= Jonathan Temm =

New Zealand barrister (1962–2021)

Jonathan Paul Temm (16 June 1962 – 3 March 2021) was a New Zealand barrister. He served as president of the New Zealand Law Society from 2010 until 2013.

==Personal==
Temm was born in Auckland. He was educated at St Peter's College. Temm has said that his education there prepared him for his career in the justice system. "Some of the Christian principles that were passed to me in my secondary education still operate in my life today and still influence me in my legal career in that I do try to help other people who ask for my assistance and I do try to look for the good in all people, including in the Curtis brothers who were found guilty of the murder of Nia Glassie."

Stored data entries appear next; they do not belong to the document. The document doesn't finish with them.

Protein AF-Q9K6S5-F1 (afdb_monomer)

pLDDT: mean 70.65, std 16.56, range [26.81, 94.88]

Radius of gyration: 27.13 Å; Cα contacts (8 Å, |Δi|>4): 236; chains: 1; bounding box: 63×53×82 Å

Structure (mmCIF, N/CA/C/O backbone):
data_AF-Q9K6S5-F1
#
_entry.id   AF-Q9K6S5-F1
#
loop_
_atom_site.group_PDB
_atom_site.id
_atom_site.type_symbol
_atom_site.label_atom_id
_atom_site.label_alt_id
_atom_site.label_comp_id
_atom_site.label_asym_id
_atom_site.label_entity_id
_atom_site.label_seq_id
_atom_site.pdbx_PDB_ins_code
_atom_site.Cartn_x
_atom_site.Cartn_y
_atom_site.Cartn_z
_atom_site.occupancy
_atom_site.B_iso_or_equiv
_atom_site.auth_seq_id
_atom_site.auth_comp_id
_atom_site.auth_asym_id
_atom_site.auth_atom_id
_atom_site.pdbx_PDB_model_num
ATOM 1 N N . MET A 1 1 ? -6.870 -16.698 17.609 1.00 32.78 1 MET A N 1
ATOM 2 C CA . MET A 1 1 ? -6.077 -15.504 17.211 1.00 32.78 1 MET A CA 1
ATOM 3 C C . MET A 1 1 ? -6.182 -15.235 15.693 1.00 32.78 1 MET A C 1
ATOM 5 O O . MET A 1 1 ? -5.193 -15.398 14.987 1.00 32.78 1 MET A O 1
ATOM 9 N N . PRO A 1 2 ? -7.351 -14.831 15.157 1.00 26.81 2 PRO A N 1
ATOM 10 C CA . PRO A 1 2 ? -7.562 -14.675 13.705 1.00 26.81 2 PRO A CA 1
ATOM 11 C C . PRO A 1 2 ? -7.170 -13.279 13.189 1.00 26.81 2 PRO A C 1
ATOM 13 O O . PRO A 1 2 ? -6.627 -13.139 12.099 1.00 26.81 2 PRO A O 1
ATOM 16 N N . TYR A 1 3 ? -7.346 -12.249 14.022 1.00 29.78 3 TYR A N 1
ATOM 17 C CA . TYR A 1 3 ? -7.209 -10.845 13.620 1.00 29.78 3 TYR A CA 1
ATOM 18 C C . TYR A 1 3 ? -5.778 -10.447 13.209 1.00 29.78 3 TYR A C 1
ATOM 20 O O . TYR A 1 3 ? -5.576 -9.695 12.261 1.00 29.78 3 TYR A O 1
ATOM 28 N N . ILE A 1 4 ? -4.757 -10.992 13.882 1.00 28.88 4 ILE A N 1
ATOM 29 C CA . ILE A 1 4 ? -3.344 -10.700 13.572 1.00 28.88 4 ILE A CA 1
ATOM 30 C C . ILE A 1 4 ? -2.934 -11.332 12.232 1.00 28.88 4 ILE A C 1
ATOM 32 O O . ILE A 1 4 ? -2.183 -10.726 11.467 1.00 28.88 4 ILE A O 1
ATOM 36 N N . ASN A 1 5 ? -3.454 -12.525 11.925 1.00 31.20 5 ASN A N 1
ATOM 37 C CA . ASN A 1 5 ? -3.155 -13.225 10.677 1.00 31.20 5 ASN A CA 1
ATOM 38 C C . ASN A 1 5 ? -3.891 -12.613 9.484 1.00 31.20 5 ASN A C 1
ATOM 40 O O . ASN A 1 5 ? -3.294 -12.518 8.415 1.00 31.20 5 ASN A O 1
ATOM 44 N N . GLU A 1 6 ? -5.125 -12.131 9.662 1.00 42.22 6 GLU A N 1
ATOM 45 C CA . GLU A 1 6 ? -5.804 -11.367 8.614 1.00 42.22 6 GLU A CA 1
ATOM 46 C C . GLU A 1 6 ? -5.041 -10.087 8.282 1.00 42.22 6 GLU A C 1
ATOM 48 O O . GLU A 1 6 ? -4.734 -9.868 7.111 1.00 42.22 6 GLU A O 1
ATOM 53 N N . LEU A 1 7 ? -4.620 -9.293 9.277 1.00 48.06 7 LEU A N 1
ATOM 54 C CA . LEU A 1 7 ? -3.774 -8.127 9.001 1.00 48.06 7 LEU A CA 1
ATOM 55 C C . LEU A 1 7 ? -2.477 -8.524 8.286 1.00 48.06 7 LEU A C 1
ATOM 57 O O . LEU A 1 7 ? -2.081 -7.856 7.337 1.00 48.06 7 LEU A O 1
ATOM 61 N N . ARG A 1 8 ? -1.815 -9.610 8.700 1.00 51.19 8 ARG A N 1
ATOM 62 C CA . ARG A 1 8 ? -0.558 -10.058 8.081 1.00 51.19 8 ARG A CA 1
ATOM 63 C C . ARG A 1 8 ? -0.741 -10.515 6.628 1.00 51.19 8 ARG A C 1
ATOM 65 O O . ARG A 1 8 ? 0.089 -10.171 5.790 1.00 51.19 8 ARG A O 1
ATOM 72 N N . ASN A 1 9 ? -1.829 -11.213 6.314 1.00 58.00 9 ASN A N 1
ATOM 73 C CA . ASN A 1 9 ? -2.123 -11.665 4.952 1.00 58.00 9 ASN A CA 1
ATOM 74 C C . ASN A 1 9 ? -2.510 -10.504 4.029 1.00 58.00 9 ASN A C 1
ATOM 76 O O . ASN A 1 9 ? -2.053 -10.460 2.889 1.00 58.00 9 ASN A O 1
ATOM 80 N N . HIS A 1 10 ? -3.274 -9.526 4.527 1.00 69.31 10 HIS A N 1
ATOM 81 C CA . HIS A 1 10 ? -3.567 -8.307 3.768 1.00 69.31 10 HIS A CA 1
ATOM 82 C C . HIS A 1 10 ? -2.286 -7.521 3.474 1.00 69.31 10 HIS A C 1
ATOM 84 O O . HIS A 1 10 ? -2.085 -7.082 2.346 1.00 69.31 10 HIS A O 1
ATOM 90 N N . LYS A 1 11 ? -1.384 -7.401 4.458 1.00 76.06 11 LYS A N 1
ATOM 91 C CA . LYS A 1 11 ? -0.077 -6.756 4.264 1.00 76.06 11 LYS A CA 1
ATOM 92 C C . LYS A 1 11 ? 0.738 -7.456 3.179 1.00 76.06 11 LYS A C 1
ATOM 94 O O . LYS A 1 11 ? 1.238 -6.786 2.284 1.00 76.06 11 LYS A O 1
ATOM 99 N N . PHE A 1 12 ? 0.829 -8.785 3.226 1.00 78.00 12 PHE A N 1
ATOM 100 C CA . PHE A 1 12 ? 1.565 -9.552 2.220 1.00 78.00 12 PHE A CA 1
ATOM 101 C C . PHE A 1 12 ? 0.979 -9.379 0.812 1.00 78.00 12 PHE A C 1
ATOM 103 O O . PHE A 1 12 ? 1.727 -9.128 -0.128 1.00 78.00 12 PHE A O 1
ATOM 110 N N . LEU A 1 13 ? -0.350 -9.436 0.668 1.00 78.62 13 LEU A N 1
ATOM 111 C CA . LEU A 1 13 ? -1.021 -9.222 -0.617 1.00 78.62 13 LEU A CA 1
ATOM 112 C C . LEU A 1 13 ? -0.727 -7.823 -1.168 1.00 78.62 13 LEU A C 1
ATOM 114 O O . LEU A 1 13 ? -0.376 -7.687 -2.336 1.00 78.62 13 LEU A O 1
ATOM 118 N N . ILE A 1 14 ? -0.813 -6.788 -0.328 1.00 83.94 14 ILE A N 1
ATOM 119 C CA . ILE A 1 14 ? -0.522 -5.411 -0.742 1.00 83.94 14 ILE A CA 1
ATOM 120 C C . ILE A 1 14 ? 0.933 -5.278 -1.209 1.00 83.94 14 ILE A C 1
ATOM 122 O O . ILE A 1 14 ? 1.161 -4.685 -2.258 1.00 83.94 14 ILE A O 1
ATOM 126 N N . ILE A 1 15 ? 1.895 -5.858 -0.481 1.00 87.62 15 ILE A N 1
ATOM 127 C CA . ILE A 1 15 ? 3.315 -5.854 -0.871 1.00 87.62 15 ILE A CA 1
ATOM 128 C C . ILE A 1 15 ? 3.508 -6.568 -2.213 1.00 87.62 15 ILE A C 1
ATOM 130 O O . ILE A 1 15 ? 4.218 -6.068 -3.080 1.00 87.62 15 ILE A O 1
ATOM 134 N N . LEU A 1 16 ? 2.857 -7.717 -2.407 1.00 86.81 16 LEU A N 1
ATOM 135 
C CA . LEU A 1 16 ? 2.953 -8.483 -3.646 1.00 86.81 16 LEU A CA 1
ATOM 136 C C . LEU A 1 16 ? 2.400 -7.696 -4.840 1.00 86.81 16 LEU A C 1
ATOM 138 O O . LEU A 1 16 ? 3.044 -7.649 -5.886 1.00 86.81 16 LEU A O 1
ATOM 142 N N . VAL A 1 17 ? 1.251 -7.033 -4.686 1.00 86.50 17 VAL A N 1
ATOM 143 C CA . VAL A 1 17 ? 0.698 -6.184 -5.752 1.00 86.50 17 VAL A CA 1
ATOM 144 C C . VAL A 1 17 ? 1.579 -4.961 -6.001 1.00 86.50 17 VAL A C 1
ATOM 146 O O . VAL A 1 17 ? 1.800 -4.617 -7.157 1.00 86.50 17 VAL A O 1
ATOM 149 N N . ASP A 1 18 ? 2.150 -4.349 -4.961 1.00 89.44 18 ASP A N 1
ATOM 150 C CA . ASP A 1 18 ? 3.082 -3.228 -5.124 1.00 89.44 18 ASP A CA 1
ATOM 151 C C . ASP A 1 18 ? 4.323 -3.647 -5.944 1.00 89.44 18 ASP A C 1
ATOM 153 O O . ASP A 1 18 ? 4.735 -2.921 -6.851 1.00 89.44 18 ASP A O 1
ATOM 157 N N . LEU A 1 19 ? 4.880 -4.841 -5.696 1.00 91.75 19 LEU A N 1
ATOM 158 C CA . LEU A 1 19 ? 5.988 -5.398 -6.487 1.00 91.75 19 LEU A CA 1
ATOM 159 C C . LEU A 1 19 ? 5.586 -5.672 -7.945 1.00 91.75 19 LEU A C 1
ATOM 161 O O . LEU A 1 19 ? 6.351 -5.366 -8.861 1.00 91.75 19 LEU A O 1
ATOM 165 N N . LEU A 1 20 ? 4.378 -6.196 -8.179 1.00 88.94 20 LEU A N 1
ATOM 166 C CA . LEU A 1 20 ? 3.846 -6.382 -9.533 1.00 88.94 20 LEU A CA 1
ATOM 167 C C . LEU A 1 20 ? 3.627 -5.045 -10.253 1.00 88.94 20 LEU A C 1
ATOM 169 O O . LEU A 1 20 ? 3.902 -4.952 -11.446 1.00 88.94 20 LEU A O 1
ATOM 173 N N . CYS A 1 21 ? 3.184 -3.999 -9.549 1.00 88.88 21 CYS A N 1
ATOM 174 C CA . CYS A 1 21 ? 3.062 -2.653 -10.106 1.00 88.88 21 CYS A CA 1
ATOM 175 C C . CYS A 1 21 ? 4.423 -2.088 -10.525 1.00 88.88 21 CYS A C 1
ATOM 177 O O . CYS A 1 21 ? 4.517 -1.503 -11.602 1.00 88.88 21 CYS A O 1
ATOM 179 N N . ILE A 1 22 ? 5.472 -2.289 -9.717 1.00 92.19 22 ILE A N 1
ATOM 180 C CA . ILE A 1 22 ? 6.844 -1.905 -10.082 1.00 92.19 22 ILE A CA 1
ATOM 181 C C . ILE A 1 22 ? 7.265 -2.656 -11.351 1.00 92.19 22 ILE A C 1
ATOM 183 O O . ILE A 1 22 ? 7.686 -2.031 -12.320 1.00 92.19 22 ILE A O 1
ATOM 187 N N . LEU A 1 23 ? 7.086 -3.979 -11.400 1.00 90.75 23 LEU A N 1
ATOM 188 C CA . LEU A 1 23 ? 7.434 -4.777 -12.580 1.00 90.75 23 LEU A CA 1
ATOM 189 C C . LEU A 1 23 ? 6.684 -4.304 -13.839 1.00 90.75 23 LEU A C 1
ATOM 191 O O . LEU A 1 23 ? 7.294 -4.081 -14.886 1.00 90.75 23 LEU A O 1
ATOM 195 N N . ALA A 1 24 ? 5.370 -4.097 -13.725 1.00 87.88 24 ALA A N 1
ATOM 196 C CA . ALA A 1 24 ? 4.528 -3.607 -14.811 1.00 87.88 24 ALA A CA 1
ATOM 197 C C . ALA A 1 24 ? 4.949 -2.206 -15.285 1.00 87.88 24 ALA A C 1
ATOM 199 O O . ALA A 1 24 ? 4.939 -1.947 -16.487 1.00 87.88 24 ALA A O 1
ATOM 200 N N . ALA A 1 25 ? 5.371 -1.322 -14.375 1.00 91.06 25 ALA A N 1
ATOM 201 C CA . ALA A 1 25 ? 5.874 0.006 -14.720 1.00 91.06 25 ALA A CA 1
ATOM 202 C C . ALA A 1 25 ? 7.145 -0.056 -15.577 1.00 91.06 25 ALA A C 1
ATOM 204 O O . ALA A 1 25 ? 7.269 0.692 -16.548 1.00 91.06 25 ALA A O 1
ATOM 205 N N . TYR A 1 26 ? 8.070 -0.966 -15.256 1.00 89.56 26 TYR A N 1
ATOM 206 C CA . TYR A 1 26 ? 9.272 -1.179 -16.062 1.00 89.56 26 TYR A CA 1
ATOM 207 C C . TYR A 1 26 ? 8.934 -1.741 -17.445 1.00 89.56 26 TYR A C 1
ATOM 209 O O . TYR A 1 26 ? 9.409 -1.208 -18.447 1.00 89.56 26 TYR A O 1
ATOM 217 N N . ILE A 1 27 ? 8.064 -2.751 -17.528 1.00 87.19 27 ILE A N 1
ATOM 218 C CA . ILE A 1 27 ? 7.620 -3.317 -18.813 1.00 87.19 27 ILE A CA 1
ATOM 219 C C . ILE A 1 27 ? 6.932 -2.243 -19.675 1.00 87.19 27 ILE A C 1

Temm went overseas for seven years from 1980 to 1987 and worked in different jobs before returning to New Zealand to pursue a future in the law. He studied law at the University of Auckland and graduated in 1992 with Honours. He won the Geoffrey Powell Prize and the Stout Shield for mooting while studying. He was admitted as a Barrister and Solicitor at High Court in Auckland on 11 June 1993. He is the son of the late Justice Paul Temm, a Judge of the High Court of New Zealand. Jonathan Temm and his wife, Lynnelle, have five children. He loved cycling and was a keen fisherman and golfer.

==Career==
Temm began his career at Chapman Tripp Sheffield Young in Auckland from 1993 to 1995. He joined Davys Burton in Rotorua in 1995, becoming a partner and "Senior Crown Counsel" before starting up as a barrister sole specialising in criminal and civil litigation at Phoenix Chambers in 2005. He was a Council member of the then Waikato Bay of Plenty District Law Society from 2000 to 2003 and 2005 to 2009 and was President from 2007 to 2009. He served on the New Zealand Law Society Board from 2004 to 2008 and was President from April 2010 until 2013. Temm's practice has been varied, but he has dealt with high-profile criminal cases during his career, including defending Michael Curtis, one of two brothers convicted of the murder of toddler Nia Glassie. He found such cases difficult to deal with. Temm has been actively involved in professional legal skills training, and has been a member of the New Zealand Law Society's Litigation Skills Faculty since 2005.

In December 2019, Temm was appointed a Queen's Counsel.

==Approach==
In 2010, Temm blamed the rise in abuse cases on the decline in children being seen by Plunket nurses. He wanted to see legislation and health funding that would protect New Zealand children in the long term. He saw the drivers of child abuse in New Zealand as including:[s]ociety's attitude to alcohol and the freedom of it and the increasing fractured nature of our families and a myriad of other things including drug abuse, mental health issues, financial strain and all of these things ... What happened then is that the fourth Labour government was elected and new right economic theory took sway. The Roger Douglas market theory was being applied and the statutory monopoly, that used to exist for Plunket and Karitane, was eroded and eventually done away with. So our preschool childcare was significantly dented.

Temm challenged the New Zealand Government to put the money where it is needed. "If you are serious about child abuse in New Zealand, you must pick up the challenge of the pre-school childcare through the health system and a number of other things could be leveraged off that. Every single child born in New Zealand should have his or her birth registered and the entire country should be divided into quadrants and every child, before the age of three, should be the responsibility of a Plunket or Karitane nurse and everything would leverage off that service".

Temm was also concerned about the Sentencing Act 2002. He believed that that Act was not working because of "at least 70 per cent of criminals behind bars suffering a mental disorder of some kind". With it costing between $50,000 and $100,000 annually to keep someone in jail he asked whether the country is properly dealing with the people in the community if such disorders are not adequately treated.

As New Zealand Law Society President Temm believed the biggest issue facing the Society was public and political criticism of the legal profession. He said that while he had confidence that most New Zealand lawyers are performing extremely well, he considered that there were some people in the profession who were not holding to the well-established rules of professional conduct and ethics that the profession expected. Temm said the Law Society would
take a firm stance with any misconduct.

==Death==
Temm died on 3 March 2021, at the age of 58.